If we didn’t treat this as a program we would have likely ended up with some character edits which as much less interpretable.
This can be seen more strikingly in Learning to Infer Graphics Programs from Hand-Drawn Images where the program we learn in being a program better communicates the structure in the image.
Generalisability
Many deep learning models struggle with generalisibility. They tend not to be very robust to small distribution differences between the training and the testing set as well as being prone to adversarial examples where small imperceptible changes to the input radically change the prediction.
But for many domains if we represent our function as a program it can be made more robust to perturbations of the input like that as can be seen in Learning to Infer Graphics Programs from Hand-Drawn Images
There are actually particular challenges that face the most popular machine learning models which give program synthesis approaches no problems.

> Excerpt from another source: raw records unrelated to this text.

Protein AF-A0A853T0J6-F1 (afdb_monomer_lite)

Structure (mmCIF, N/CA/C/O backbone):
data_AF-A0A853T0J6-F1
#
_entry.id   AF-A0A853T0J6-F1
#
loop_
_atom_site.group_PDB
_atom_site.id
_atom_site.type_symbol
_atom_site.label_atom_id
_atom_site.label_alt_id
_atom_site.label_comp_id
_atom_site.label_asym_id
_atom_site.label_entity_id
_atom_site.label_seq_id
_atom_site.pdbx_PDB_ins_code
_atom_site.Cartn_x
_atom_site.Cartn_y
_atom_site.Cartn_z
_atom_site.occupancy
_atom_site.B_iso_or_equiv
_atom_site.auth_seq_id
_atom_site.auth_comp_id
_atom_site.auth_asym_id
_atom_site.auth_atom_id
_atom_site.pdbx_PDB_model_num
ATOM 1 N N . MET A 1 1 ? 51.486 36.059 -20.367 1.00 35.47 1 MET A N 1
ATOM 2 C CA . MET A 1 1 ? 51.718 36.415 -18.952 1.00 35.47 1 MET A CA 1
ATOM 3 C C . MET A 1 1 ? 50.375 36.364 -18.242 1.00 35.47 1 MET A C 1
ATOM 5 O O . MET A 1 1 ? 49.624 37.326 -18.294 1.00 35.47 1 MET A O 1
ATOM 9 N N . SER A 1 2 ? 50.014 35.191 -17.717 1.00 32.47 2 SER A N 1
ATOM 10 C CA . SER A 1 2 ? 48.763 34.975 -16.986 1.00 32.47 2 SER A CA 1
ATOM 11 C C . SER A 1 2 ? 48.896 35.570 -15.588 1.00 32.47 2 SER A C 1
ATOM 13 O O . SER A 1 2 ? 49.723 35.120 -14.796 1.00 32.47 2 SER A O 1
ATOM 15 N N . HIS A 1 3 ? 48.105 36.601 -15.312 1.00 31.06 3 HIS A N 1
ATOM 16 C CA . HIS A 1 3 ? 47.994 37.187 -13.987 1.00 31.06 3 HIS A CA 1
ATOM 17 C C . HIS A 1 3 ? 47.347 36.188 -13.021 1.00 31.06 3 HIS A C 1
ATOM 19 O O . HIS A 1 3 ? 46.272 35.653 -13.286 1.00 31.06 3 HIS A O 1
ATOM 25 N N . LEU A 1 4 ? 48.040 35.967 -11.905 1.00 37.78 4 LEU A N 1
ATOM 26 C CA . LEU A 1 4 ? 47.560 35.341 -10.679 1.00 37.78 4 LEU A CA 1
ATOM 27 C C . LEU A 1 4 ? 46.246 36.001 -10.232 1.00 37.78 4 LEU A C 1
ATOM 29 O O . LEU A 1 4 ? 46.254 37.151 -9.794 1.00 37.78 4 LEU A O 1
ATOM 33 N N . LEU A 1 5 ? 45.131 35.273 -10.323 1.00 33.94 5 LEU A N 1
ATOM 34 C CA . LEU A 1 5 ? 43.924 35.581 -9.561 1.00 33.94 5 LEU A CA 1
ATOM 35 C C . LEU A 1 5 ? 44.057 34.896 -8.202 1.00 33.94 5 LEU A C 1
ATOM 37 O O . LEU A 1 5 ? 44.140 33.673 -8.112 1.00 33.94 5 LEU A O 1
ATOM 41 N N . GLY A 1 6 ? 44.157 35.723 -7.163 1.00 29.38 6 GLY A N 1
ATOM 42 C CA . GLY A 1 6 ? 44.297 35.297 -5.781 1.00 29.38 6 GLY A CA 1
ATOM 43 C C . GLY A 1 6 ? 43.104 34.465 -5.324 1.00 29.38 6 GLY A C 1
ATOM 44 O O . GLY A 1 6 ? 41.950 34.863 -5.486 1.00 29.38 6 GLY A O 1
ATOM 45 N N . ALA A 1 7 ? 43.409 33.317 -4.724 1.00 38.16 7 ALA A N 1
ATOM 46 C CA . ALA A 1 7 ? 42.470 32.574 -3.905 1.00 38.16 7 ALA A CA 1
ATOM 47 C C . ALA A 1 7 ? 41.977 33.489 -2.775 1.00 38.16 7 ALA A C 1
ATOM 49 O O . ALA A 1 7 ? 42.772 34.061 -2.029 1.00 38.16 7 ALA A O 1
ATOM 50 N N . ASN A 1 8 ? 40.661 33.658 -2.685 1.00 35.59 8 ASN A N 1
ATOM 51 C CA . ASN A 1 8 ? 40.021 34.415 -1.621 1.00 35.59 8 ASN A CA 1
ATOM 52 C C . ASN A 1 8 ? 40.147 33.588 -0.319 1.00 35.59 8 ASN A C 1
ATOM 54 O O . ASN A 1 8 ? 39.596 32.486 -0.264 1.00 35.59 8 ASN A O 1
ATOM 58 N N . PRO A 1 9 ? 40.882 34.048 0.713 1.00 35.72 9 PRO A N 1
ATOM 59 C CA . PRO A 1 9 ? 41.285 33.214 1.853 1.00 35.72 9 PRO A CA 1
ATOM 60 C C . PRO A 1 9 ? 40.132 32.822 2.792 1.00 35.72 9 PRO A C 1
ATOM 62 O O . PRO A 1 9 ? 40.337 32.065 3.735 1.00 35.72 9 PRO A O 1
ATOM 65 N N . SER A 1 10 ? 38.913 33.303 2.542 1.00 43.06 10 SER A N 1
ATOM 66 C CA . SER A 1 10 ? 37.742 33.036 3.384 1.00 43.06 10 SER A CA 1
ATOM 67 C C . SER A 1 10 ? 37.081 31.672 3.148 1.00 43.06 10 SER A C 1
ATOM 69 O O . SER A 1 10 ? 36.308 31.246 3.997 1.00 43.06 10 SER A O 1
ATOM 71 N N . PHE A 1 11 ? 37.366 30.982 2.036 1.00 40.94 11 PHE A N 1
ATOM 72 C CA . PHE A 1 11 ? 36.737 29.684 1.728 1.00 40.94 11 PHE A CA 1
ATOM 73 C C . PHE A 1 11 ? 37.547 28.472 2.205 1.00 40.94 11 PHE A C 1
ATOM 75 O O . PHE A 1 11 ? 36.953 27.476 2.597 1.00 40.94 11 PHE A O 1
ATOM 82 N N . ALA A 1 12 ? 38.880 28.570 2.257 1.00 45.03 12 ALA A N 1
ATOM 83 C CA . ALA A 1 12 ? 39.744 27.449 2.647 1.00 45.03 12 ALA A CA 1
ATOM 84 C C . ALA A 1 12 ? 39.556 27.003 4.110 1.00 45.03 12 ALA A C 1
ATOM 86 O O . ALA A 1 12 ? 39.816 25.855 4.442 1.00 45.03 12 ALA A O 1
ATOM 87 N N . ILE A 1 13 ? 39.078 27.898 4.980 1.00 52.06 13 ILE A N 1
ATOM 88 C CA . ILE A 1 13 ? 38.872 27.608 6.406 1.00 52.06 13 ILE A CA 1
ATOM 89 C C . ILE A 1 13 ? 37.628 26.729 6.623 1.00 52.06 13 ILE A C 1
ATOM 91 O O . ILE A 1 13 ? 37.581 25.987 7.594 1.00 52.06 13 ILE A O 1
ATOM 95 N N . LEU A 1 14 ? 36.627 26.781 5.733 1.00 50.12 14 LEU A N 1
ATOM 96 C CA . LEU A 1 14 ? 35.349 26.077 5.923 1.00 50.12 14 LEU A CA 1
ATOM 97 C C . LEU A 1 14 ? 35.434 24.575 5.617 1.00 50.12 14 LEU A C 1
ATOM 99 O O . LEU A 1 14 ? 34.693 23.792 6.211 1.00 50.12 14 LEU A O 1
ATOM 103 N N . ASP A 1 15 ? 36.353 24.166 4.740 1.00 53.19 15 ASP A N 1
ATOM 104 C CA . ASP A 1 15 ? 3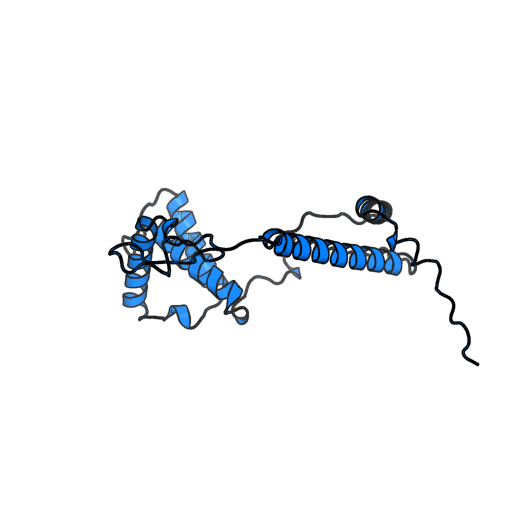6.536 22.757 4.375 1.00 53.19 15 ASP A CA 1
ATOM 105 C C . ASP A 1 15 ? 37.171 21.927 5.505 1.00 53.19 15 ASP A C 1
ATOM 107 O O . ASP A 1 15 ? 36.923 20.723 5.587 1.00 53.19 15 ASP A O 1
ATOM 111 N N . GLU A 1 16 ? 37.921 22.560 6.414 1.00 58.28 16 GLU A N 1
ATOM 112 C CA . GLU A 1 16 ? 38.561 21.910 7.571 1.00 58.28 16 GLU A CA 1
ATOM 113 C C . GLU A 1 16 ? 37.642 21.798 8.805 1.00 58.28 16 GLU A C 1
ATOM 115 O O . GLU A 1 16 ? 37.999 21.143 9.785 1.00 58.28 16 GLU A O 1
ATOM 120 N N . LEU A 1 17 ? 36.451 22.409 8.768 1.00 59.53 17 LEU A N 1
ATOM 121 C CA . LEU A 1 17 ? 35.502 22.409 9.883 1.00 59.53 17 LEU A CA 1
ATOM 122 C C . LEU A 1 17 ? 34.659 21.132 9.921 1.00 59.53 17 LEU A C 1
ATOM 124 O O . LEU A 1 17 ? 34.203 20.620 8.888 1.00 59.53 17 LEU A O 1
ATOM 128 N N . THR A 1 18 ? 34.404 20.633 11.131 1.00 67.81 18 THR A N 1
ATOM 129 C CA . THR A 1 18 ? 33.491 19.505 11.337 1.00 67.81 18 THR A CA 1
ATOM 130 C C . THR A 1 18 ? 32.037 19.946 11.150 1.00 67.81 18 THR A C 1
ATOM 132 O O . THR A 1 18 ? 31.708 21.127 11.264 1.00 67.81 18 THR A O 1
ATOM 135 N N . ASP A 1 19 ? 31.130 18.998 10.898 1.00 62.59 19 ASP A N 1
ATOM 136 C CA . ASP A 1 19 ? 29.699 19.313 10.763 1.00 62.59 19 ASP A CA 1
ATOM 137 C C . ASP A 1 19 ? 29.136 19.956 12.047 1.00 62.59 19 ASP A C 1
ATOM 139 O O . ASP A 1 19 ? 28.254 20.810 11.979 1.00 62.59 19 ASP A O 1
ATOM 143 N N . ALA A 1 20 ? 29.700 19.624 13.215 1.00 62.81 20 ALA A N 1
ATOM 144 C CA . ALA A 1 20 ? 29.358 20.251 14.490 1.00 62.81 20 ALA A CA 1
ATOM 145 C C . ALA A 1 20 ? 29.810 21.722 14.568 1.00 62.81 20 ALA A C 1
ATOM 147 O O . ALA A 1 20 ? 29.064 22.559 15.077 1.00 62.81 20 ALA A O 1
ATOM 148 N N . ASP A 1 21 ? 30.983 22.055 14.021 1.00 61.38 21 ASP A N 1
ATOM 149 C CA . ASP A 1 21 ? 31.484 23.435 13.964 1.00 61.38 21 ASP A CA 1
ATOM 150 C C . ASP A 1 21 ? 30.635 24.300 13.017 1.00 61.38 21 ASP A C 1
ATOM 152 O O . ASP A 1 21 ? 30.315 25.450 13.328 1.00 61.38 21 ASP A O 1
ATOM 156 N N . LEU A 1 22 ? 30.209 23.733 11.882 1.00 60.41 22 LEU A N 1
ATOM 157 C CA . LEU A 1 22 ? 29.338 24.406 10.912 1.00 60.41 22 LEU A CA 1
ATOM 158 C C . LEU A 1 22 ? 27.927 24.641 11.475 1.00 60.41 22 LEU A C 1
ATOM 160 O O . LEU A 1 22 ? 27.366 25.725 11.300 1.00 60.41 22 LEU A O 1
ATOM 164 N N . VAL A 1 23 ? 27.369 23.665 12.198 1.00 62.59 23 VAL A N 1
ATOM 165 C CA . VAL A 1 23 ? 26.095 23.818 12.922 1.00 62.59 23 VAL A CA 1
ATOM 166 C C . VAL A 1 23 ? 26.224 24.858 14.038 1.00 62.59 23 VAL A C 1
ATOM 168 O O . VAL A 1 23 ? 25.354 25.718 14.169 1.00 62.59 23 VAL A O 1
ATOM 171 N N . GLY A 1 24 ? 27.337 24.863 14.777 1.00 57.44 24 GLY A N 1
ATOM 172 C CA . GLY A 1 24 ? 27.630 25.885 15.784 1.00 57.44 24 GLY A CA 1
ATOM 173 C C . GLY A 1 24 ? 27.687 27.303 15.201 1.00 57.44 24 GLY A C 1
ATOM 174 O O . GLY A 1 24 ? 27.139 28.238 15.788 1.00 57.44 24 GLY A O 1
ATOM 175 N N . ALA A 1 25 ? 28.272 27.471 14.010 1.00 58.44 25 ALA A N 1
ATOM 176 C CA . ALA A 1 25 ? 28.307 28.749 13.296 1.00 58.44 25 ALA A CA 1
ATOM 177 C C . ALA A 1 25 ? 26.920 29.210 12.798 1.00 58.44 25 ALA A C 1
ATOM 179 O O . ALA A 1 25 ? 26.651 30.414 12.755 1.00 58.44 25 ALA A O 1
ATOM 180 N N . LEU A 1 26 ? 26.024 28.277 12.452 1.00 57.56 26 LEU A N 1
ATOM 181 C CA . LEU A 1 26 ? 24.627 28.569 12.101 1.00 57.56 26 LEU A CA 1
ATOM 182 C C . LEU A 1 26 ? 23.803 28.973 13.338 1.00 57.56 26 LEU A C 1
ATOM 184 O O . LEU A 1 26 ? 23.069 29.962 13.287 1.00 57.56 26 LEU A O 1
ATOM 188 N N . HIS A 1 27 ? 23.977 28.278 14.468 1.00 54.66 27 HIS A N 1
ATOM 189 C CA . HIS A 1 27 ? 23.299 28.594 15.735 1.00 54.66 27 HIS A CA 1
ATOM 190 C C . HIS A 1 27 ? 23.740 29.939 16.325 1.00 54.66 27 HIS A C 1
ATOM 192 O O . HIS A 1 27 ? 22.897 30.702 16.795 1.00 54.66 27 HIS A O 1
ATOM 198 N N . ALA A 1 28 ? 25.029 30.291 16.232 1.00 53.44 28 ALA A N 1
ATOM 199 C CA . ALA A 1 28 ? 25.543 31.593 16.676 1.00 53.44 28 ALA A CA 1
ATOM 200 C C . ALA A 1 28 ? 24.940 32.790 15.905 1.00 53.44 28 ALA A C 1
ATOM 202 O O . ALA A 1 28 ? 24.954 33.913 16.408 1.00 53.44 28 ALA A O 1
ATOM 203 N N . ASN A 1 29 ? 24.387 32.552 14.709 1.00 53.91 29 ASN A N 1
ATOM 204 C CA . ASN A 1 29 ? 23.721 33.551 13.865 1.00 53.91 29 ASN A CA 1
ATOM 205 C C . ASN A 1 29 ? 22.178 33.446 13.884 1.00 53.91 29 ASN A C 1
ATOM 207 O O . ASN A 1 29 ? 21.521 34.048 13.035 1.00 53.91 29 ASN A O 1
ATOM 211 N N . ALA A 1 30 ? 21.608 32.734 14.869 1.00 46.56 30 ALA A N 1
ATOM 212 C CA . ALA A 1 30 ? 20.170 32.549 15.098 1.00 46.56 30 ALA A CA 1
ATOM 213 C C . ALA A 1 30 ? 19.405 31.896 13.926 1.00 46.56 30 ALA A C 1
ATOM 215 O O . ALA A 1 30 ? 18.424 32.446 13.424 1.00 46.56 30 ALA A O 1
ATOM 216 N N . ILE A 1 31 ? 19.842 30.706 13.501 1.00 47.53 31 ILE A N 1
ATOM 217 C CA . ILE A 1 31 ? 19.086 29.839 12.583 1.00 47.53 31 ILE A CA 1
ATOM 218 C C . ILE A 1 31 ? 18.725 28.550 13.328 1.00 47.53 31 ILE A C 1
ATOM 220 O O . ILE A 1 31 ? 19.602 27.735 13.610 1.00 47.53 31 ILE A O 1
ATOM 224 N N . ASP A 1 32 ? 17.445 28.368 13.652 1.00 41.72 32 ASP A N 1
ATOM 225 C CA . ASP A 1 32 ? 16.942 27.128 14.249 1.00 41.72 32 ASP A CA 1
ATOM 226 C C . ASP A 1 32 ? 17.017 25.976 13.230 1.00 41.72 32 ASP A C 1
ATOM 228 O O . ASP A 1 32 ? 16.499 26.060 12.116 1.00 41.72 32 ASP A O 1
ATOM 232 N N . THR A 1 33 ? 17.677 24.880 13.608 1.00 44.00 33 THR A N 1
ATOM 233 C CA . THR A 1 33 ? 17.755 23.636 12.826 1.00 44.00 33 THR A CA 1
ATOM 234 C C . THR A 1 33 ? 16.640 22.682 13.263 1.00 44.00 33 THR A C 1
ATOM 236 O O . THR A 1 33 ? 16.679 22.187 14.390 1.00 44.00 33 THR A O 1
ATOM 239 N N . PHE A 1 34 ? 15.675 22.381 12.389 1.00 41.69 34 PHE A N 1
ATOM 240 C CA . PHE A 1 34 ? 14.616 21.391 12.650 1.00 41.69 34 PHE A CA 1
ATOM 241 C C . PHE A 1 34 ? 14.957 20.001 12.061 1.00 41.69 34 PHE A C 1
ATOM 243 O O . PHE A 1 34 ? 15.653 19.929 11.044 1.00 41.69 34 PHE A O 1
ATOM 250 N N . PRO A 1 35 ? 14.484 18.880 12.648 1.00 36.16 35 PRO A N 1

We know LSTM have trouble with copy and reverse functions as seen in the Differentiable Neural computers paper.
LSTM models have trouble generalising to test data longer than training data as can be seen in Neural Logic Machines
In contrast the papers Making Neural Programming Architectures Generalize via Recursion and Towards Synthesizing Complex Programs from Input-Output Examples show no issues with either of those tasks.
Verification
Another advantage comes from our output artifact from a program. Neural networks are difficult to formally verify and at present often require major restrictions be placed on the models. In contrast, with programs we can reuse existing infrastructure for verifying deterministic programs. We can thus verify these programs terminate or obey a formal spec. In some domains like robotics we can check if the program has controlability.
Problems with combinatorial shape
Problems that require dealing with graphs, trees, and permutations still remain fairly challenging for existing machine learning algorithms. Programs are a natural representation for manipulating combinatorial structures. Pointer networks, Sinkhorn networks along with work with Memory networks and Neural Turing Machines shows that at the moment it is difficult to learn a function that can handle anything beyond toy problems which themselves have trouble generalizing to larger domains.
Required to use some api / output must be program
And finally, sometimes for one reason or another you need an output that must satisfy some grammar. This might be learning to generate a phone number or a URL. We might have some API we need to conform like if we are trying to generate mobile software that needs to call out to Android or IOS primitives.
We could be using program synthesis for compiler optimization so we must generate a valid program as output. We could be learning to deobfuscate code. Or learning to generate code that would automatically hack a system.
Any other approach will need to model the grammar to make output that is acceptable and at that point could also be argued is performing program synthesis.
Conclusions
None of this is meant to say that these problems couldn’t be solved with other methods, but program synthesis has distinct advantages that enables them to solve them particularly well.